That's the exact idea behind the DMCA: to maintain the status quo to support the business model of a handful of corporations.
In recent years, progress in technology has eliminated various technical limitations on what you could do with information. The DMCA was created to reinstate those limitations through legal means, turning back the clock to erase many of the benefits from recent developments. (As it happens, it was written so poorly, it creates new limitations you never even had in the past.)
The question you should be asking is how could my life have changed if it weren't for the DMCA?
It's far, far too vague. Here's a scenario for you.
Company X announce that they have created a new way of 'securely' storing your credit card number on the internet. You look at the method they're using, and discover that it's incredibly insecure - eg. they're just adding a 'X' onto the end of the number.
If you were to tell anyone what you discovered, in order to warn them against Company X, you would be prosecutable under the DMCA.
that large corporations have dictated laws to consumers and educational institutions. Truth be told, I'm sure the corporations knew the judges were years (if not decades) behind technology, or at best, had such an elementry understanding that they could have persuaded them how they saw fit.
The worst of it is probably the hindering of college research. To me, it's one of the many fun and innovative areas for learning. How much research has been limited? - I suppose any that remotely touches any company's product or service. The majority of computer work seems to be moving more towards a trade school - like a mechanic, the innovative elite becoming a very few.
Seriously, the majority of programmers I see today just know 2 things: the Design Patterns book and Java (or other popular language). There and then a handful of "architects" that make the real innovations.
--------
Free your mind.
Four years of experience with the "anti-circumvention" provisions of the DMCA demonstrate that the statute reaches too far, chilling a wide variety of legitimate activities in ways Congress did not intend
To make this more accurate, Congress didn't intend to stifle these activities at first. But then, the entertainment industry came along, started writing sizable checks to the Congresspeople for bri...err, "campaign contributions," and changed Congress's mind on this. Sure they intended to chill those.

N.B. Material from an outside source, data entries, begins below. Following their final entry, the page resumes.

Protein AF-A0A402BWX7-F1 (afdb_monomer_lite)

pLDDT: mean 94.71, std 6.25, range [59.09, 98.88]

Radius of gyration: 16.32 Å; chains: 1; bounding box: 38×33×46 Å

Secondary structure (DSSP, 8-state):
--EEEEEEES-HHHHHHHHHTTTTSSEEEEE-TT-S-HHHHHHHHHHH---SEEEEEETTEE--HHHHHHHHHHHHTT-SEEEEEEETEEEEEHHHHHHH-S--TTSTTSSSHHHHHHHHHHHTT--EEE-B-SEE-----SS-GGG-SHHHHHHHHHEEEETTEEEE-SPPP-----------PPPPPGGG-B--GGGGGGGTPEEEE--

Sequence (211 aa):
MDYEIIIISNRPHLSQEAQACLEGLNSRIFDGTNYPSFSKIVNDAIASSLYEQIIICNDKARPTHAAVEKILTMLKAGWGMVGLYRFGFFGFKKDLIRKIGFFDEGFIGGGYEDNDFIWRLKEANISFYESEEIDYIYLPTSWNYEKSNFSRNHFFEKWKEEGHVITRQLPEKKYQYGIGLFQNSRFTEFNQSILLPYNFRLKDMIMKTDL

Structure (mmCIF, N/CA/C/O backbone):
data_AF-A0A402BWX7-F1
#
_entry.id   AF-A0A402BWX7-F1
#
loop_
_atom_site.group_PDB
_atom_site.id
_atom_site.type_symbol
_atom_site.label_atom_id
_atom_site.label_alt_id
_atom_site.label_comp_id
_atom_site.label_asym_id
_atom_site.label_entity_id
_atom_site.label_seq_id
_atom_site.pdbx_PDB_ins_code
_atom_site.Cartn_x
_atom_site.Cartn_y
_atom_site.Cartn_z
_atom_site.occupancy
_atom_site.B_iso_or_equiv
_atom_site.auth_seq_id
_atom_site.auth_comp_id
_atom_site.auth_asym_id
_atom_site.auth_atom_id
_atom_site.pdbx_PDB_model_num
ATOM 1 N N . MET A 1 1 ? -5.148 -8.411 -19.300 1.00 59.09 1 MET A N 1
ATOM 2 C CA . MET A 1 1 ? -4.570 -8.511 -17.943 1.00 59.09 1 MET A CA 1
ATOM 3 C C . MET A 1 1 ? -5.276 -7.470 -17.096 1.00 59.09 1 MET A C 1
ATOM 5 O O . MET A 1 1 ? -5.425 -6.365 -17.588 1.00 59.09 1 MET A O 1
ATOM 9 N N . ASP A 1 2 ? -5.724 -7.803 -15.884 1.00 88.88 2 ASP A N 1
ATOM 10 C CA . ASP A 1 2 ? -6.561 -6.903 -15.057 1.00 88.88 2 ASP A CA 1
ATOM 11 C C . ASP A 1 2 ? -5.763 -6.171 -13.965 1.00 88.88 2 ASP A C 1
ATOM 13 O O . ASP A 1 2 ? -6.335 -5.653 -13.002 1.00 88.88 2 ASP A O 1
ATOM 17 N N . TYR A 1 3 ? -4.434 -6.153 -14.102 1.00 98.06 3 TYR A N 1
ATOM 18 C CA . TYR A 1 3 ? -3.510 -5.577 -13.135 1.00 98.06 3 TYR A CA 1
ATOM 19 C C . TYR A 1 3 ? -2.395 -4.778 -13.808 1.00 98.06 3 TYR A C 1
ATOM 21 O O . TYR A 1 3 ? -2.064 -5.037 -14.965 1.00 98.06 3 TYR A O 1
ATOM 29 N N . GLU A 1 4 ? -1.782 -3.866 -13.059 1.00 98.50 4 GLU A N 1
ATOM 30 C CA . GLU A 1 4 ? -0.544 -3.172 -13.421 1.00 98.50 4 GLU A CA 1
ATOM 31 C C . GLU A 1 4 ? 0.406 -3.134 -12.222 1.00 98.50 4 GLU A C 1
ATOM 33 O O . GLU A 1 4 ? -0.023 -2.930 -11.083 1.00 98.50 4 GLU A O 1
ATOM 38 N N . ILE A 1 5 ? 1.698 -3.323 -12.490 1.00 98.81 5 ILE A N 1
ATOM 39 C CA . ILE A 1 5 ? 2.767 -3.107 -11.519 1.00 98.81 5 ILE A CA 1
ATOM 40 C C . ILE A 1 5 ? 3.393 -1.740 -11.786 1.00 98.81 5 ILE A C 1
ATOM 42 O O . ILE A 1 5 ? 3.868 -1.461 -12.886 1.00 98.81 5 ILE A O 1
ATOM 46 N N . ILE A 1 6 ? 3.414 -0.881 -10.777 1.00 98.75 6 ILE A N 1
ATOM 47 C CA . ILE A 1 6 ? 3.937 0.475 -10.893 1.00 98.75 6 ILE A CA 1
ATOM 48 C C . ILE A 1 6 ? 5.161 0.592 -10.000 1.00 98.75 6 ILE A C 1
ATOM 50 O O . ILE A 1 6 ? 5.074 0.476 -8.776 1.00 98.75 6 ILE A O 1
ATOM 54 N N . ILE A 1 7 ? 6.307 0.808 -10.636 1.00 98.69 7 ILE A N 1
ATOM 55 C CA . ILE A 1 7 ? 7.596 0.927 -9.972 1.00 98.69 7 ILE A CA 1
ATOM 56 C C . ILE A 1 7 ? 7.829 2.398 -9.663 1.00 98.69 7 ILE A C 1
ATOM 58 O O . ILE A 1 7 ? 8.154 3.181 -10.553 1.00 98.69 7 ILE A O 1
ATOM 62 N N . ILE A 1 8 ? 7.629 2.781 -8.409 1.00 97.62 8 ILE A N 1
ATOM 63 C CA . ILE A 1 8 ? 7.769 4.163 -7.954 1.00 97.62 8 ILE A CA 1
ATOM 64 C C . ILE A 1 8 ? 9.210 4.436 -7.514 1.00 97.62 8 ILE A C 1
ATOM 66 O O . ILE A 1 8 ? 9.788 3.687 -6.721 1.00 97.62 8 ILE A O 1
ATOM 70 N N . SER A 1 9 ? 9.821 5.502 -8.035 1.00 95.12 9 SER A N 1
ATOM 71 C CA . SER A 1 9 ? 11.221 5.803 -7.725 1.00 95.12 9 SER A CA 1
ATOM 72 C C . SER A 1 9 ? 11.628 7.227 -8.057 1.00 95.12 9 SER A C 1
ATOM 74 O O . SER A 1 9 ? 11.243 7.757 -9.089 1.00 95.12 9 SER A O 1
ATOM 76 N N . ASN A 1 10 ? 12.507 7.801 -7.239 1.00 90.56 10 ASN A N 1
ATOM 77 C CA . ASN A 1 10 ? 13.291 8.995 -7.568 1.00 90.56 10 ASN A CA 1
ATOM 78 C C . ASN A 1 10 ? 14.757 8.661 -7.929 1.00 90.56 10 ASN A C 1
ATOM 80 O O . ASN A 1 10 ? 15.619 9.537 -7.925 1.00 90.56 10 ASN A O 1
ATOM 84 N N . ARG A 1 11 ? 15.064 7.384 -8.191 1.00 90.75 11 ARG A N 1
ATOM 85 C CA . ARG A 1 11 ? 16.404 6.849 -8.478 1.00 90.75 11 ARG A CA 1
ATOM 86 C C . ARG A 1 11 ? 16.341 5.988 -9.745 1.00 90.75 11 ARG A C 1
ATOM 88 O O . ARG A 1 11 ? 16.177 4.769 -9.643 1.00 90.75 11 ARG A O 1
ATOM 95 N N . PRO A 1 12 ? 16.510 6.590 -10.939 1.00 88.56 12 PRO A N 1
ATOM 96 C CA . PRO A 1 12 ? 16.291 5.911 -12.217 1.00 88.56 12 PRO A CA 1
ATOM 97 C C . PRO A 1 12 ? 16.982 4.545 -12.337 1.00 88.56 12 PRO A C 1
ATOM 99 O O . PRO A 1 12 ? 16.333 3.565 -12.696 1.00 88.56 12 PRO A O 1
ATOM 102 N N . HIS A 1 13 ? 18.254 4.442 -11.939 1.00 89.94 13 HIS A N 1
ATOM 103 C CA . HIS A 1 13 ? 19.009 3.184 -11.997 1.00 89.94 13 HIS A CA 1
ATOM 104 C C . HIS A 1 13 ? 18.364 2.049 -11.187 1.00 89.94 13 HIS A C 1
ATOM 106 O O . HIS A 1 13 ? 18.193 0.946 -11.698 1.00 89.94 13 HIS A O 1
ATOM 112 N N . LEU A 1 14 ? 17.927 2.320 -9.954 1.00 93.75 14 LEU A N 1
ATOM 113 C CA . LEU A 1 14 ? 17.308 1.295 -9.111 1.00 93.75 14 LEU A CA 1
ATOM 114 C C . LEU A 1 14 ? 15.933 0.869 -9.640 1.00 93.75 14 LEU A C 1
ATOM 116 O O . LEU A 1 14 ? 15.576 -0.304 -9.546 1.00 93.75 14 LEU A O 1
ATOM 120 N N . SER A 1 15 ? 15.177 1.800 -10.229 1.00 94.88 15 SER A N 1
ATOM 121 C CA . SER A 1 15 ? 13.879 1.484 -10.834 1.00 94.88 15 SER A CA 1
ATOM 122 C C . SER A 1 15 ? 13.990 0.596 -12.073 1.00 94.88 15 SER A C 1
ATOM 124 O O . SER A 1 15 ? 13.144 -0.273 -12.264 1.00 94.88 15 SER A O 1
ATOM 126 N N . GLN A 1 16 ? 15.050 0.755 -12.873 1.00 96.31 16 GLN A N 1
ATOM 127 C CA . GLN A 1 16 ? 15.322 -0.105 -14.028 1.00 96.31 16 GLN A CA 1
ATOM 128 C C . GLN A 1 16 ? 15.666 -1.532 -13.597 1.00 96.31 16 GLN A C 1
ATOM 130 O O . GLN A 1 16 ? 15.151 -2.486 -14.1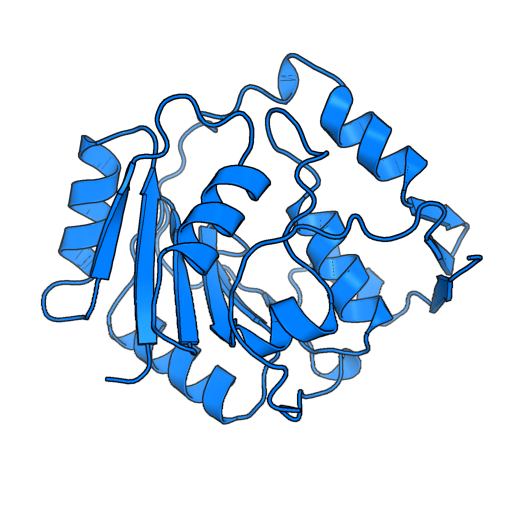72 1.00 96.31 16 GLN A O 1
ATOM 135 N N . GLU A 1 17 ? 16.478 -1.690 -12.552 1.00 96.69 17 GLU A N 1
ATOM 136 C CA . GLU A 1 17 ? 16.788 -3.010 -11.992 1.00 96.69 17 GLU A CA 1
ATOM 137 C C . GLU A 1 17 ? 15.545 -3.696 -11.412 1.00 96.69 17 GLU A C 1
ATOM 139 O O . GLU A 1 17 ? 15.323 -4.878 -11.661 1.00 96.69 17 GLU A O 1
ATOM 144 N N . ALA A 1 18 ? 14.699 -2.957 -10.685 1.00 97.19 18 ALA A N 1
ATOM 145 C CA . ALA A 1 18 ? 13.426 -3.483 -10.194 1.00 97.19 18 ALA A CA 1
ATOM 146 C C . ALA A 1 18 ? 12.482 -3.872 -11.349 1.00 97.19 18 ALA A C 1
ATOM 148 O O . ALA A 1 18 ? 11.783 -4.881 -11.256 1.00 97.19 18 ALA A O 1
ATOM 149 N N . GLN A 1 19 ? 12.481 -3.112 -12.451 1.00 97.62 19 GLN A N 1
ATOM 150 C CA . GLN A 1 19 ? 11.699 -3.439 -13.646 1.00 97.62 19 GLN A CA 1
ATOM 151 C C . GLN A 1 19 ? 12.216 -4.692 -14.354 1.00 97.62 19 GLN A C 1
ATOM 153 O O . GLN A 1 19 ? 11.411 -5.498 -14.814 1.00 97.62 19 GLN A O 1
ATOM 158 N N . ALA A 1 20 ? 13.535 -4.891 -14.405 1.00 97.75 20 ALA A N 1
ATOM 159 C CA . ALA A 1 20 ? 14.136 -6.083 -14.998 1.00 97.75 20 ALA A CA 1
ATOM 160 C C . ALA A 1 20 ? 13.701 -7.374 -14.278 1.00 97.75 20 ALA A C 1
ATOM 162 O O . ALA A 1 20 ? 13.494 -8.396 -14.924 1.00 97.75 20 ALA A O 1
ATOM 163 N N . CYS A 1 21 ? 13.462 -7.324 -12.962 1.00 98.00 21 CYS A N 1
ATOM 164 C CA . CYS A 1 21 ? 12.895 -8.447 -12.204 1.00 98.00 21 CYS A CA 1
ATOM 165 C C . CYS A 1 21 ? 11.460 -8.840 -12.627 1.00 98.00 21 CYS A C 1
ATOM 167 O O . CYS A 1 21 ? 10.963 -9.892 -12.225 1.00 98.00 21 CYS A O 1
ATOM 169 N N . LEU A 1 22 ? 10.782 -7.983 -13.394 1.00 97.88 22 LEU A N 1
ATOM 170 C CA . LEU A 1 22 ? 9.381 -8.103 -13.805 1.00 97.88 22 LEU A CA 1
ATOM 171 C C . LEU A 1 22 ? 9.238 -8.202 -15.334 1.00 97.88 22 LEU A C 1
ATOM 173 O O . LEU A 1 22 ? 8.183 -7.867 -15.883 1.00 97.88 22 LEU A O 1
ATOM 177 N N . GLU A 1 23 ? 10.301 -8.615 -16.030 1.00 97.19 23 GLU A N 1
ATOM 178 C CA . GLU A 1 23 ? 10.319 -8.752 -17.486 1.00 97.19 23 GLU A CA 1
ATOM 179 C C . GLU A 1 23 ? 9.161 -9.634 -17.988 1.00 97.19 23 GLU A C 1
ATOM 181 O O . GLU A 1 23 ? 8.925 -10.741 -17.516 1.00 97.19 23 GLU A O 1
ATOM 186 N N . GLY A 1 24 ? 8.403 -9.133 -18.966 1.00 96.94 24 GLY A N 1
ATOM 187 C CA . GLY A 1 24 ? 7.243 -9.842 -19.519 1.00 96.94 24 GLY A CA 1
ATOM 188 C C . GLY A 1 24 ? 5.949 -9.710 -18.704 1.00 96.94 24 GLY A C 1
ATOM 189 O O . GLY A 1 24 ? 4.907 -10.192 -19.151 1.00 96.94 24 GLY A O 1
ATOM 190 N N . LEU A 1 25 ? 5.966 -9.026 -17.556 1.00 97.94 25 LEU A N 1
ATOM 191 C CA . LEU A 1 25 ? 4.760 -8.645 -16.814 1.00 97.94 25 LEU A CA 1
ATOM 192 C C . LEU A 1 25 ? 4.339 -7.210 -17.154 1.00 97.94 25 LEU A C 1
ATOM 194 O O . LEU A 1 25 ? 5.160 -6.385 -17.554 1.00 97.94 25 LEU A O 1
ATOM 198 N N . ASN A 1 26 ? 3.053 -6.889 -16.960 1.00 97.94 26 ASN A N 1
ATOM 199 C CA . ASN A 1 26 ? 2.540 -5.530 -17.150 1.00 97.94 26 ASN A CA 1
ATOM 200 C C . ASN A 1 26 ? 3.089 -4.587 -16.067 1.00 97.94 26 ASN A C 1
ATOM 202 O O . ASN A 1 26 ? 2.473 -4.420 -15.010 1.00 97.94 26 ASN A O 1
ATOM 206 N N . SER A 1 27 ? 4.268 -4.020 -16.316 1.00 98.12 27 SER A N 1
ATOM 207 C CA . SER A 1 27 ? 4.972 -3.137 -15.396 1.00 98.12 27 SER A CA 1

I pledge allegiance to the flag...
of the Corporate States of America...
There's European Digital Rights (EDRI) that is supposed to help the national European digital rights organizations to work together. Unfortunately most of the activity is still in national level while most of the new directives threatening freedom are planned in the European Union bodies.
Electronic Frontier Finland
Electronic Frontier Canada
Electronic Frontiers Australia
Electronic Frontier Ireland
Electronic Frontier Sverige
Electronisk Forpost Norge
Electronic Frontiers Italy
The squeaky wheel gets the grease, write your congressperson. Joining the EFF is a small step, but getting yourself personally involved is better. Voice your opinions to many people often on this matter. For the most part the reason the law still exists is that many people just don't know about it. Good article, perhaps it can provide YOU with your next "talking points" around the water cooler.
cluge
"Science is about ego as much as it is about discovery and truth " - I said it, so sue me.
If you did, did it change your vote?
Is your future vote for or against your legislator going to depend on your legislator's opinion of the DMCA and its effects?
Ed Craig "Who cares what you think?" George W. Bush, 4th of July 2001
...the DMCA is quite harmless. As the DMCA has never been tested in court, it can't be said it's a bad law because we, including the EFF, truly don't know the extent of its abilities to stifle free speech and innovation. Now, one might be able to say that the threat of using the DMCA has stifled innovation and censored feee speech , but this is far different from actually being the root of the problem.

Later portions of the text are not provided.